**EXERCISE INSTRUCTIONS:** Every line from the one containing "ATOM 145 C CA" to the one containing "ATOM 159 N N" in the records below, both included, must be set down exactly, and no other line.

[Stored data entries]
-*-*-
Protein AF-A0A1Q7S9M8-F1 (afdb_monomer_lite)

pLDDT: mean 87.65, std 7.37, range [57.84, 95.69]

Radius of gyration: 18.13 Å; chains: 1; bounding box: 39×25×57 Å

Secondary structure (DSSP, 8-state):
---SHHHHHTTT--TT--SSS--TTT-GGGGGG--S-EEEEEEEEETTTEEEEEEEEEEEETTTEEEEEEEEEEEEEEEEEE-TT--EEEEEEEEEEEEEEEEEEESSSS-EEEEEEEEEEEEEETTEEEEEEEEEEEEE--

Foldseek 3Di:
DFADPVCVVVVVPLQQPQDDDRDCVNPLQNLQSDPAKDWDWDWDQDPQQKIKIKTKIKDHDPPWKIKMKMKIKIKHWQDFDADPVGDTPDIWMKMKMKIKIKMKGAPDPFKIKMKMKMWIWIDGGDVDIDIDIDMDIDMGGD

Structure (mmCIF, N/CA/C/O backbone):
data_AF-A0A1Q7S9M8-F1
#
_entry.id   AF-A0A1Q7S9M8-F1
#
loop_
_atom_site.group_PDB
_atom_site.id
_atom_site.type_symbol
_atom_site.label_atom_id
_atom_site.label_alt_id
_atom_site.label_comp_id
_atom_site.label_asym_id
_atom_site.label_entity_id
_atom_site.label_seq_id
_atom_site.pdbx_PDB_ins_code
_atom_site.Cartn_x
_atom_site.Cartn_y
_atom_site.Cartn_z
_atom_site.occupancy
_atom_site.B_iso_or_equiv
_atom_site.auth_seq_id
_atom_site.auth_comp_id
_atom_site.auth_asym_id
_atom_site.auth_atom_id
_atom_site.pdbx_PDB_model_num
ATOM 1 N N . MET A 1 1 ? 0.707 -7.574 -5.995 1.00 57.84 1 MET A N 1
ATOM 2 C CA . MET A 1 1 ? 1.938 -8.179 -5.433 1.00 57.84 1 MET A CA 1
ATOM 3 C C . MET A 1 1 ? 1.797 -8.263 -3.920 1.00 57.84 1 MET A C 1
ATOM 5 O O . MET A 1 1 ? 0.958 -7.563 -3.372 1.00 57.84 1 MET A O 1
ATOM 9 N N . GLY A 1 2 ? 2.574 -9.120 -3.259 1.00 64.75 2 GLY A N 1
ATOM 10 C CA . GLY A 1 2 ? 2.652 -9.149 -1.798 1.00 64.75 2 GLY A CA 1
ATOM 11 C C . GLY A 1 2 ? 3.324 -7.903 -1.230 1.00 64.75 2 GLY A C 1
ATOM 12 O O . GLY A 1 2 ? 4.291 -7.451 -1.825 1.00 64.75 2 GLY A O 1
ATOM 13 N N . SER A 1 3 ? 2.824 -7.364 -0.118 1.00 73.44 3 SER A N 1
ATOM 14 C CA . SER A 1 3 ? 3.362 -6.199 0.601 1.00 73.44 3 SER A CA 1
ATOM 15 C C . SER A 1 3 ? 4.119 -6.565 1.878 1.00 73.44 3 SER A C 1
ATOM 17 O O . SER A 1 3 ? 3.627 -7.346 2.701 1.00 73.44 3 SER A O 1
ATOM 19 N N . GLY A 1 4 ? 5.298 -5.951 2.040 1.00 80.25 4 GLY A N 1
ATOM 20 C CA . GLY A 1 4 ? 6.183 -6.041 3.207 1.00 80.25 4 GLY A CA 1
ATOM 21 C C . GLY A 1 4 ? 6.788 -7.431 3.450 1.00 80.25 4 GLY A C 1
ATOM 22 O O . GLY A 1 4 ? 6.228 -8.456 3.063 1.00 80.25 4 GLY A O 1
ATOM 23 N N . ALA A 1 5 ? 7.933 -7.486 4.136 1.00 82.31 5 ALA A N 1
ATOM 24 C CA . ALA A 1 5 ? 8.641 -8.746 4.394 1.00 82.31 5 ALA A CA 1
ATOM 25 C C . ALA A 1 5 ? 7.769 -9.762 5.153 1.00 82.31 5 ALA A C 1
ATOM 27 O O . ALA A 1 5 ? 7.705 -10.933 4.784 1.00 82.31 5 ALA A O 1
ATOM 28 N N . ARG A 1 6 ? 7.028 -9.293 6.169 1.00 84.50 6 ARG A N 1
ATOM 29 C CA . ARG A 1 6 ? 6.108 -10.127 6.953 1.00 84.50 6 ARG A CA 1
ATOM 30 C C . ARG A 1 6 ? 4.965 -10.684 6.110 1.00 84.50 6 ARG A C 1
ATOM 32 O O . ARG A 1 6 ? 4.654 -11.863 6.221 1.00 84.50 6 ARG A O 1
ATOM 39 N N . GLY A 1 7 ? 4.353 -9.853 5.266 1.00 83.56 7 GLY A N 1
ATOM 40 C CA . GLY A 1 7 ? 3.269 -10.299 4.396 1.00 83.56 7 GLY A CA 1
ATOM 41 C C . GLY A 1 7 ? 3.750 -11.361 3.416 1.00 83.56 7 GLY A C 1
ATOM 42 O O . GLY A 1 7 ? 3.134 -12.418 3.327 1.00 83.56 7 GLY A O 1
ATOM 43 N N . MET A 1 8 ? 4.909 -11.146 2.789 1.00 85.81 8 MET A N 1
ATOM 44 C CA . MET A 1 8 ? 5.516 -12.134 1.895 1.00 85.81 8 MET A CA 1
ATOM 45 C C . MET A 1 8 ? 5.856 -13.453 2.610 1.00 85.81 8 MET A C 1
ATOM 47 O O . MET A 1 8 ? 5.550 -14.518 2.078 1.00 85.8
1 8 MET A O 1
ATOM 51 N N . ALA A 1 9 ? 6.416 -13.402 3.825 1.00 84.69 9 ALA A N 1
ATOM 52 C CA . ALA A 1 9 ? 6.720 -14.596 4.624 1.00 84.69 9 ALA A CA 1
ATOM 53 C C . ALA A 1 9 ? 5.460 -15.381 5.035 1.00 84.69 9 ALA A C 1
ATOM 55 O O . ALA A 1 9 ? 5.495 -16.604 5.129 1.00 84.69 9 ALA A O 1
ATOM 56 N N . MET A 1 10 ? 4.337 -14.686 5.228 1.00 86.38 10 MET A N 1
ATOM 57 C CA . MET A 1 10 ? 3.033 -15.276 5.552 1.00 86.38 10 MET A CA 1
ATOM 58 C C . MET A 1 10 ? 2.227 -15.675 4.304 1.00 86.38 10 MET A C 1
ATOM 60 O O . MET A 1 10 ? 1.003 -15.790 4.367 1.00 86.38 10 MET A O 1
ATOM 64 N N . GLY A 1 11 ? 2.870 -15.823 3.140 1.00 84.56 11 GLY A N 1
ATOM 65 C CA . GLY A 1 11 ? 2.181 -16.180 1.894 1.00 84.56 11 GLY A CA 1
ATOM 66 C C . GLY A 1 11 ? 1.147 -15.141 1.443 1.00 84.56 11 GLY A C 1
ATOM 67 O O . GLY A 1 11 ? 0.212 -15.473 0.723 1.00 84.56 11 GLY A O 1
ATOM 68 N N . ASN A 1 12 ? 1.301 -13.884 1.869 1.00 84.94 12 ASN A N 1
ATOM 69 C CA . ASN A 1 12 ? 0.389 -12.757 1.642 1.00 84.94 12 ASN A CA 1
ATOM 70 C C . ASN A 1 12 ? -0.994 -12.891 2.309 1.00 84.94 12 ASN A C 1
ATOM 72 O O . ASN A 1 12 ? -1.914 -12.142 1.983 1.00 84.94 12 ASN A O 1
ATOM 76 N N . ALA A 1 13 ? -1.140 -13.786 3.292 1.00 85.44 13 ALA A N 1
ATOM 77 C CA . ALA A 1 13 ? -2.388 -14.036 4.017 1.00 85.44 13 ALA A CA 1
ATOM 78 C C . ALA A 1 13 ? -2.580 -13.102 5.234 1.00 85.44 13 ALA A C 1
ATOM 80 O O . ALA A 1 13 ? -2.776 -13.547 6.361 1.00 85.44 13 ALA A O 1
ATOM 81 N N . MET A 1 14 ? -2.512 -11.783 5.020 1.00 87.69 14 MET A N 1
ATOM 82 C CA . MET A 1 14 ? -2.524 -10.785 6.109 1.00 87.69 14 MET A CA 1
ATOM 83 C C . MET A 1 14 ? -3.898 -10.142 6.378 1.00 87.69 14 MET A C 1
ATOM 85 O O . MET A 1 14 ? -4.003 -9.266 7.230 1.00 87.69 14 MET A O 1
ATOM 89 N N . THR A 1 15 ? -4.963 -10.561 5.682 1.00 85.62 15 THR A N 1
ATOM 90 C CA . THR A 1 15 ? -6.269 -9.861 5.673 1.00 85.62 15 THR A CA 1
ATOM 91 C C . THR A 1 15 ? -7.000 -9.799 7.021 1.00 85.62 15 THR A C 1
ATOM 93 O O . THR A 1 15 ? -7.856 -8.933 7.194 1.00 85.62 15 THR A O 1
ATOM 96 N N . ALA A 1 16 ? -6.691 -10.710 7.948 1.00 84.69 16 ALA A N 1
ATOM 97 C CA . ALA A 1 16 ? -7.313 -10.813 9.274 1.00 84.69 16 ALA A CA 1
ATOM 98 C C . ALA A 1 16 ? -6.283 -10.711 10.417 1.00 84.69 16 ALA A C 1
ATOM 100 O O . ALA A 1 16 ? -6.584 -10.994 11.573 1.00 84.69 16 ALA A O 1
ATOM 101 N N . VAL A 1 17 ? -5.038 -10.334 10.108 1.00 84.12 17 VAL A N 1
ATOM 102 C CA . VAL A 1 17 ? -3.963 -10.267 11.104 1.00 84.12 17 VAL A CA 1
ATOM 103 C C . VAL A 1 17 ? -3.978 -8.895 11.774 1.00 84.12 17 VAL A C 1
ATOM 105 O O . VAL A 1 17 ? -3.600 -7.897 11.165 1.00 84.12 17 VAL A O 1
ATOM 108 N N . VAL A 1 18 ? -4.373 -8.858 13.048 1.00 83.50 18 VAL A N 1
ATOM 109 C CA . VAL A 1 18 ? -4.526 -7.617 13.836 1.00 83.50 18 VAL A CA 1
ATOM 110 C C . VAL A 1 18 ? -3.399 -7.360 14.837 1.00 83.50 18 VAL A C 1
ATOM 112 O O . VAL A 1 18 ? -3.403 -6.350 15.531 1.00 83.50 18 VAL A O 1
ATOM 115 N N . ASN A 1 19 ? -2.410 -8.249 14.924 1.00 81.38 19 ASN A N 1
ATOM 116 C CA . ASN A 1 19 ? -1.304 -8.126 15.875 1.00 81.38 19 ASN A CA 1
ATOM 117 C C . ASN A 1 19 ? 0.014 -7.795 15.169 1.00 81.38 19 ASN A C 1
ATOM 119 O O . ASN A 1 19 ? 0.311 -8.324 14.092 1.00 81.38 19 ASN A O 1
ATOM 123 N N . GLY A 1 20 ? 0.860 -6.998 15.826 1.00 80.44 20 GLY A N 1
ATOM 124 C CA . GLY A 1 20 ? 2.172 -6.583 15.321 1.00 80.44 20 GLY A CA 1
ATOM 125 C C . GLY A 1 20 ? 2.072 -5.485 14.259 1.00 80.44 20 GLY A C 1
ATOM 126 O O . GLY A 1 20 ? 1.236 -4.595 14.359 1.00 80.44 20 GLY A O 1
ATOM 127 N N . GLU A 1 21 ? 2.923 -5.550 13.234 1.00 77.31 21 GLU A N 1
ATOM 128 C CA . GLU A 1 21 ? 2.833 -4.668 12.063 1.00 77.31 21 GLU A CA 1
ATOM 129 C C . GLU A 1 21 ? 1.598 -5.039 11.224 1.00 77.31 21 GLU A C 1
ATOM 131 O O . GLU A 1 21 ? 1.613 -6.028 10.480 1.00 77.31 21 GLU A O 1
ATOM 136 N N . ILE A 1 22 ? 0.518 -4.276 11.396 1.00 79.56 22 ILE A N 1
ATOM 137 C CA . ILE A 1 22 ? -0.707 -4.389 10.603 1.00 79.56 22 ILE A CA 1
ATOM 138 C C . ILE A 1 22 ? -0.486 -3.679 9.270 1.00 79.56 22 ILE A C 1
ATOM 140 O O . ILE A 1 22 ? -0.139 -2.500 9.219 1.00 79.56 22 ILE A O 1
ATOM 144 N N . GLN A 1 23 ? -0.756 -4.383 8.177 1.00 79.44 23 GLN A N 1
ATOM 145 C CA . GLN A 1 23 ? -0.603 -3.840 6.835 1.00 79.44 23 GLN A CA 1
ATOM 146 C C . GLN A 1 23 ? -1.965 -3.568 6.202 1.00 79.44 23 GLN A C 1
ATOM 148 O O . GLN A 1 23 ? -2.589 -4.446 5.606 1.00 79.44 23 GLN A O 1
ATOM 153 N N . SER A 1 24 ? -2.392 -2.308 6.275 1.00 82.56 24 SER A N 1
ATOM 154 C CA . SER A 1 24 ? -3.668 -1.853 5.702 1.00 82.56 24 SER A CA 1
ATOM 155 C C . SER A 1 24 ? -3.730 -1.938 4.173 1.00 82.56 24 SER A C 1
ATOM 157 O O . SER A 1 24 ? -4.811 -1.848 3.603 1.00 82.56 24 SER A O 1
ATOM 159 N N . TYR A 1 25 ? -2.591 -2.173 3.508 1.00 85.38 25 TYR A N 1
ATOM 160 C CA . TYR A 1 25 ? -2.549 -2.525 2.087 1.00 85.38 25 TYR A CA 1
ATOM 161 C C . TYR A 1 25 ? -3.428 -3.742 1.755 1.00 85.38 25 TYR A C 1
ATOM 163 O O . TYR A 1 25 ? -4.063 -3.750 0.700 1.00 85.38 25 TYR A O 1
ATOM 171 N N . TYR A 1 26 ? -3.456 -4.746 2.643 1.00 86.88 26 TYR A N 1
-*-*-
**RESULT OF THE EXERCISE:**
ATOM 145 C CA . GLN A 1 23 ? -0.603 -3.840 6.835 1.00 79.44 23 GLN A CA 1
ATOM 146 C C . GLN A 1 23 ? -1.965 -3.568 6.202 1.00 79.44 23 GLN A C 1
ATOM 148 O O . GLN A 1 23 ? -2.589 -4.446 5.606 1.00 79.44 23 GLN A O 1
ATOM 153 N N . SER A 1 24 ? -2.392 -2.308 6.275 1.00 82.56 24 SER A N 1
ATOM 154 C CA . SER A 1 24 ? -3.668 -1.853 5.702 1.00 82.56 24 SER A CA 1
ATOM 155 C C . SER A 1 24 ? -3.730 -1.938 4.173 1.00 82.56 24 SER A C 1
ATOM 157 O O . SER A 1 24 ? -4.811 -1.848 3.603 1.00 82.56 24 SER A O 1
ATOM 159 N N . TYR A 1 25 ? -2.591 -2.173 3.508 1.00 85.38 25 TYR A N 1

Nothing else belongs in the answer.